In 2016 Bent’s Old Fort National Historic Site hosted 31,948 visitors, an increase of 22% over the 2015 number of 26,219. Visitation to the fort in 2016 was the highest since 1999.
“Undoubtedly the 100th anniversary of the National Park Service increased the public’s awareness of their national parks,” said Chief of Interpretation Rick Wallner. “Lack of major fires or floods in Colorado last year, along with the park’s decision to not charge a fee for touring the fort during the Centennial year, surely contributed to the increase we saw at the site.”
“Over the last few years our visitation has been on an upward trend,” said Wallner. “This is the third year in a row that our numbers have increased. Hopefully more visitors will continue to find us, and all the other great things to see and do in southeast Colorado.”
Across the entire National Park System, visitors logged a record-breaking 331 million visits during the National Park Service’s centennial year in 2016, according to official numbers announced today.
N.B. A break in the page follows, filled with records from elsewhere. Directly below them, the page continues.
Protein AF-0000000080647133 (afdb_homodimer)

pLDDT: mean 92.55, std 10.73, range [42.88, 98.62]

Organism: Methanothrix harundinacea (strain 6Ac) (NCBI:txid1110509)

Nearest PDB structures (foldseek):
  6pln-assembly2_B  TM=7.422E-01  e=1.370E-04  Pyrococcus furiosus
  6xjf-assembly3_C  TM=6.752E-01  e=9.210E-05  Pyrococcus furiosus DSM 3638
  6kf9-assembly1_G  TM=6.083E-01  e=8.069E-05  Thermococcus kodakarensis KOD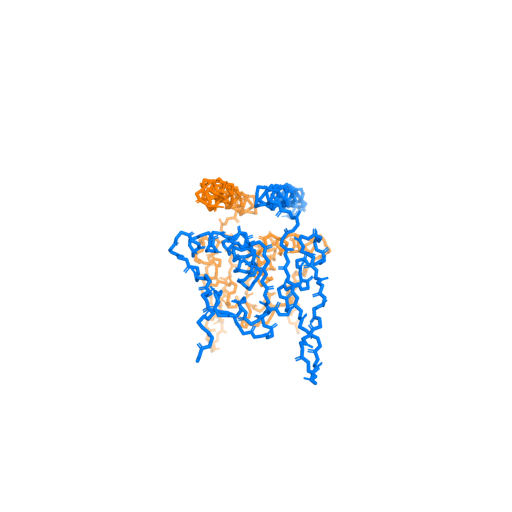1
  5gpy-assembly1_A  TM=6.347E-01  e=3.274E-03  Homo sapiens
  7nw0-assembly1_W  TM=6.394E-01  e=4.869E-03  Homo sapiens

Radius of gyration: 26.34 Å; Cα contacts (8 Å, |Δi|>4): 308; chains: 2; bounding box: 39×82×57 Å

Sequence (258 aa):
MRQFSVKVLDDDDREFVEVLRDLGIPRNVASMITYLANVQEATSREIEIGSNLRQPEVSIAMRALRNNGWVEEREVKKDGKGRPMKVYRLIRSLEEIITHFEEEKRLESTRVMEDIGRLKDLSGRLSSIMRQFSVKVLDDDDREFVEVLRDLGIPRNVASMITYLANVQEATSREIEIGSNLRQPEVSIAMRALRNNGWVEEREVKKDGKGRPMKVYRLIRSLEEIITHFEEEKRLESTRVMEDIGRLKDLSGRLSSI

Solvent-accessible surface area (backbone atoms only — not comparable to full-atom values): 14422 Å² total; per-residue (Å²): 129,84,83,75,87,68,71,61,68,49,71,69,48,48,48,51,29,50,46,39,36,74,73,69,41,53,62,52,42,27,34,47,54,54,49,38,65,70,42,80,60,42,36,67,66,47,46,26,68,22,51,74,41,52,69,70,46,47,54,53,24,48,51,55,34,42,75,71,63,34,45,45,77,49,74,41,78,56,91,74,88,73,76,60,41,55,36,36,29,54,74,51,52,68,67,55,51,50,49,49,51,49,50,54,51,52,53,50,47,50,51,51,52,50,45,50,51,49,45,56,60,50,48,63,66,53,64,75,108,128,85,84,74,88,67,70,60,69,48,68,70,48,49,49,51,28,50,48,39,36,74,73,70,41,54,63,51,41,28,33,47,54,53,49,38,65,70,42,80,59,43,35,66,66,48,46,26,68,22,51,74,41,53,70,70,45,48,53,53,25,48,50,55,35,42,76,71,64,34,44,45,76,48,73,41,80,55,92,74,89,74,77,60,41,55,36,36,29,54,74,51,53,68,67,56,53,49,50,50,52,48,50,52,52,51,53,50,48,51,50,51,53,49,45,50,52,49,45,58,61,51,47,62,67,54,63,75,106

InterPro domains:
  IPR017185 Uncharacterised conserved protein UCP037373 [PIRSF037373] (1-123)
  IPR036388 Winged helix-like DNA-binding domain superfamily [G3DSA:1.10.10.10] (13-120)
  IPR036390 Winged helix DNA-binding domain superfamily [SSF46785] (14-114)

Secondary structure (DSSP, 8-state):
----------HHHHHHHHHHHHTT--HHHHHHHHHHTTSS-EEHHHHHHHHT--HHHHHHHHHHHHHTT-EEEEEEPPSSSSPPEEEEEE-S-HHHHHHHHHHHHHHHHHHHHHHHHHHHHHHHHHTT-/----------HHHHHHHHHHHHTT--HHHHHHHHHHTTSS-EEHHHHHHHHT--HHHHHHHHHHHHHTT-EEEEEEPPSSSSPPEEEEEE-S-HHHHHHHHHHHHHHHHHHHHHHHHHHHHHHHHHTT-

Structure (mmCIF, N/CA/C/O backbone):
data_AF-0000000080647133-model_v1
#
loop_
_entity.id
_entity.type
_entity.pdbx_description
1 polymer 'ArsR family transcriptional regulator'
#
loop_
_atom_site.group_PDB
_atom_site.id
_atom_site.type_symbol
_atom_site.label_atom_id
_atom_site.label_alt_id
_atom_site.label_comp_id
_atom_site.label_asym_id
_atom_site.label_entity_id
_atom_site.label_seq_id
_atom_site.pdbx_PDB_ins_code
_atom_site.Cartn_x
_atom_site.Cartn_y
_atom_site.Cartn_z
_atom_site.occupancy
_atom_site.B_iso_or_equiv
_atom_site.auth_seq_id
_atom_site.auth_comp_id
_atom_site.auth_asym_id
_atom_site.auth_atom_id
_atom_site.pdbx_PDB_model_num
ATOM 1 N N . MET A 1 1 ? -22.203 39.719 13.656 1 42.88 1 MET A N 1
ATOM 2 C CA . MET A 1 1 ? -21.547 38.5 13.148 1 42.88 1 MET A CA 1
ATOM 3 C C . MET A 1 1 ? -20.062 38.531 13.469 1 42.88 1 MET A C 1
ATOM 5 O O . MET A 1 1 ? -19.391 39.531 13.305 1 42.88 1 MET A O 1
ATOM 9 N N . ARG A 1 2 ? -19.547 37.844 14.492 1 54.31 2 ARG A N 1
ATOM 10 C CA . ARG A 1 2 ? -18.109 37.875 14.789 1 54.31 2 ARG A CA 1
ATOM 11 C C . ARG A 1 2 ? -17.297 37.344 13.625 1 54.31 2 ARG A C 1
ATOM 13 O O . ARG A 1 2 ? -17.688 36.344 12.984 1 54.31 2 ARG A O 1
ATOM 20 N N . GLN A 1 3 ? -16.656 38.188 12.906 1 54.25 3 GLN A N 1
ATOM 21 C CA . GLN A 1 3 ? -15.836 37.844 11.742 1 54.25 3 GLN A CA 1
ATOM 22 C C . GLN A 1 3 ? -14.703 36.906 12.125 1 54.25 3 GLN A C 1
ATOM 24 O O . GLN A 1 3 ? -13.859 37.25 12.961 1 54.25 3 GLN A O 1
ATOM 29 N N . PHE A 1 4 ? -15.031 35.594 12.211 1 65.06 4 PHE A N 1
ATOM 30 C CA . PHE A 1 4 ? -13.961 34.625 12.5 1 65.06 4 PHE A CA 1
ATOM 31 C C . PHE A 1 4 ? -13.156 34.312 11.242 1 65.06 4 PHE A C 1
ATOM 33 O O . PHE A 1 4 ? -13.727 34.031 10.188 1 65.06 4 PHE A O 1
ATOM 40 N N . SER A 1 5 ? -11.961 34.969 11.094 1 82 5 SER A N 1
ATOM 41 C CA . SER A 1 5 ? -11.102 34.656 9.953 1 82 5 SER A CA 1
ATOM 42 C C . SER A 1 5 ? -10.461 33.281 10.102 1 82 5 SER A C 1
ATOM 44 O O . SER A 1 5 ? -9.758 33.031 11.078 1 82 5 SER A O 1
ATOM 46 N N . VAL A 1 6 ? -11.055 32.312 9.383 1 89 6 VAL A N 1
ATOM 47 C CA . VAL A 1 6 ? -10.5 30.969 9.391 1 89 6 VAL A CA 1
ATOM 48 C C . VAL A 1 6 ? -9.578 30.781 8.188 1 89 6 VAL A C 1
ATOM 50 O O . VAL A 1 6 ? -9.914 31.188 7.074 1 89 6 VAL A O 1
ATOM 53 N N . LYS A 1 7 ? -8.367 30.312 8.461 1 92.12 7 LYS A N 1
ATOM 54 C CA . LYS A 1 7 ? -7.457 29.984 7.371 1 92.12 7 LYS A CA 1
ATOM 55 C C . LYS A 1 7 ? -7.945 28.75 6.609 1 92.12 7 LYS A C 1
ATOM 57 O O . LYS A 1 7 ? -8.406 27.781 7.215 1 92.12 7 LYS A O 1
ATOM 62 N N . VAL A 1 8 ? -7.898 28.938 5.234 1 95.5 8 VAL A N 1
ATOM 63 C CA . VAL A 1 8 ? -8.305 27.828 4.383 1 95.5 8 VAL A CA 1
ATOM 64 C C . VAL A 1 8 ? -7.105 27.312 3.588 1 95.5 8 VAL A C 1
ATOM 66 O O . VAL A 1 8 ? -6.285 28.109 3.113 1 95.5 8 VAL A O 1
ATOM 69 N N . LEU A 1 9 ? -7.074 26.031 3.426 1 95.56 9 LEU A N 1
ATOM 70 C CA . LEU A 1 9 ? -5.957 25.453 2.695 1 95.56 9 LEU A CA 1
ATOM 71 C C . LEU A 1 9 ? -5.898 25.984 1.268 1 95.56 9 LEU A C 1
ATOM 73 O O . LEU A 1 9 ? -6.902 25.969 0.556 1 95.56 9 LEU A O 1
ATOM 77 N N . ASP A 1 10 ? -4.73 26.469 0.876 1 94.19 10 ASP A N 1
ATOM 78 C CA . ASP A 1 10 ? -4.562 26.969 -0.483 1 94.19 10 ASP A CA 1
ATOM 79 C C . ASP A 1 10 ? -4.027 25.891 -1.41 1 94.19 10 ASP A C 1
ATOM 81 O O . ASP A 1 10 ? -4 24.703 -1.043 1 94.19 10 ASP A O 1
ATOM 85 N N . ASP A 1 11 ? -3.625 26.234 -2.58 1 94.06 11 ASP A N 1
ATOM 86 C CA . ASP A 1 11 ? -3.225 25.266 -3.592 1 94.06 11 ASP A CA 1
ATOM 87 C C . ASP A 1 11 ? -1.955 24.516 -3.174 1 94.06 11 ASP A C 1
ATOM 89 O O . ASP A 1 11 ? -1.828 23.312 -3.398 1 94.06 11 ASP A O 1
ATOM 93 N N . ASP A 1 12 ? -1.02 25.25 -2.584 1 93.5 12 ASP A N 1
ATOM 94 C CA . ASP A 1 12 ? 0.209 24.609 -2.115 1 93.5 12 ASP A CA 1
ATOM 95 C C . ASP A 1 12 ? -0.08 23.625 -0.994 1 93.5 12 ASP A C 1
ATOM 97 O O . ASP A 1 12 ? 0.496 22.531 -0.959 1 93.5 12 ASP A O 1
ATOM 101 N N . ASP A 1 13 ? -1.039 24.031 -0.152 1 95.88 13 ASP A N 1
ATOM 102 C CA . ASP A 1 13 ? -1.457 23.141 0.926 1 95.88 13 ASP A CA 1
ATOM 103 C C . ASP A 1 13 ? -2.086 21.859 0.37 1 95.88 13 ASP A C 1
ATOM 105 O O . ASP A 1 13 ? -1.795 20.75 0.846 1 95.88 13 ASP A O 1
ATOM 109 N N . ARG A 1 14 ? -2.861 22.078 -0.645 1 96.75 14 ARG A N 1
ATOM 110 C CA . ARG A 1 14 ? -3.559 20.938 -1.237 1 96.75 14 ARG A CA 1
ATOM 111 C C . ARG A 1 14 ? -2.576 19.984 -1.919 1 96.75 14 ARG A C 1
ATOM 113 O O . ARG A 1 14 ? -2.766 18.766 -1.896 1 96.75 14 ARG A O 1
ATOM 120 N N . GLU A 1 15 ? -1.628 20.531 -2.52 1 97.31 15 GLU A N 1
ATOM 121 C CA . GLU A 1 15 ? -0.589 19.703 -3.104 1 97.31 15 GLU A CA 1
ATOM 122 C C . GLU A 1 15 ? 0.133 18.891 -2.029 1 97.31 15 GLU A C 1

“Stunning,” Acting National Park Service Director Michael T. Reynolds said of the 2016 count. “We expected more visitors in 2016 as the NPS celebrated its Centennial with special events and activities, but these numbers really show the depth of feeling people have for their national parks, especially considering that increased visitation was recorded not just at the biggest and best known parks but at smaller historical and cultural sites as well.”
Visitation growth from 2015 to 2016 was greatest in parks that see more modest annual visitation. “That shows the breadth of support for parks and, I think,” Reynolds said, “the Find Your Park/Encuentra Tu Parque campaign launched with the National Park Foundation reached new audiences but also highlighted what we might call lesser-known parks.”
Overall the 2016 Park Service-wide numbers showed a 7.7% increase over 2015. 382 of the 417 parks in the National Park System count visitors and 77 of those parks set a new record for annual recreation visits. This is about 20% of reporting parks.
The Every Kid in a Park program also encouraged visitation by offering every fourth grader in America a free one-year national parks pass for the student and his or her family. Entering its third year with the start of the fall school term, more than 2 million signed up for the program through its online portal in its first year.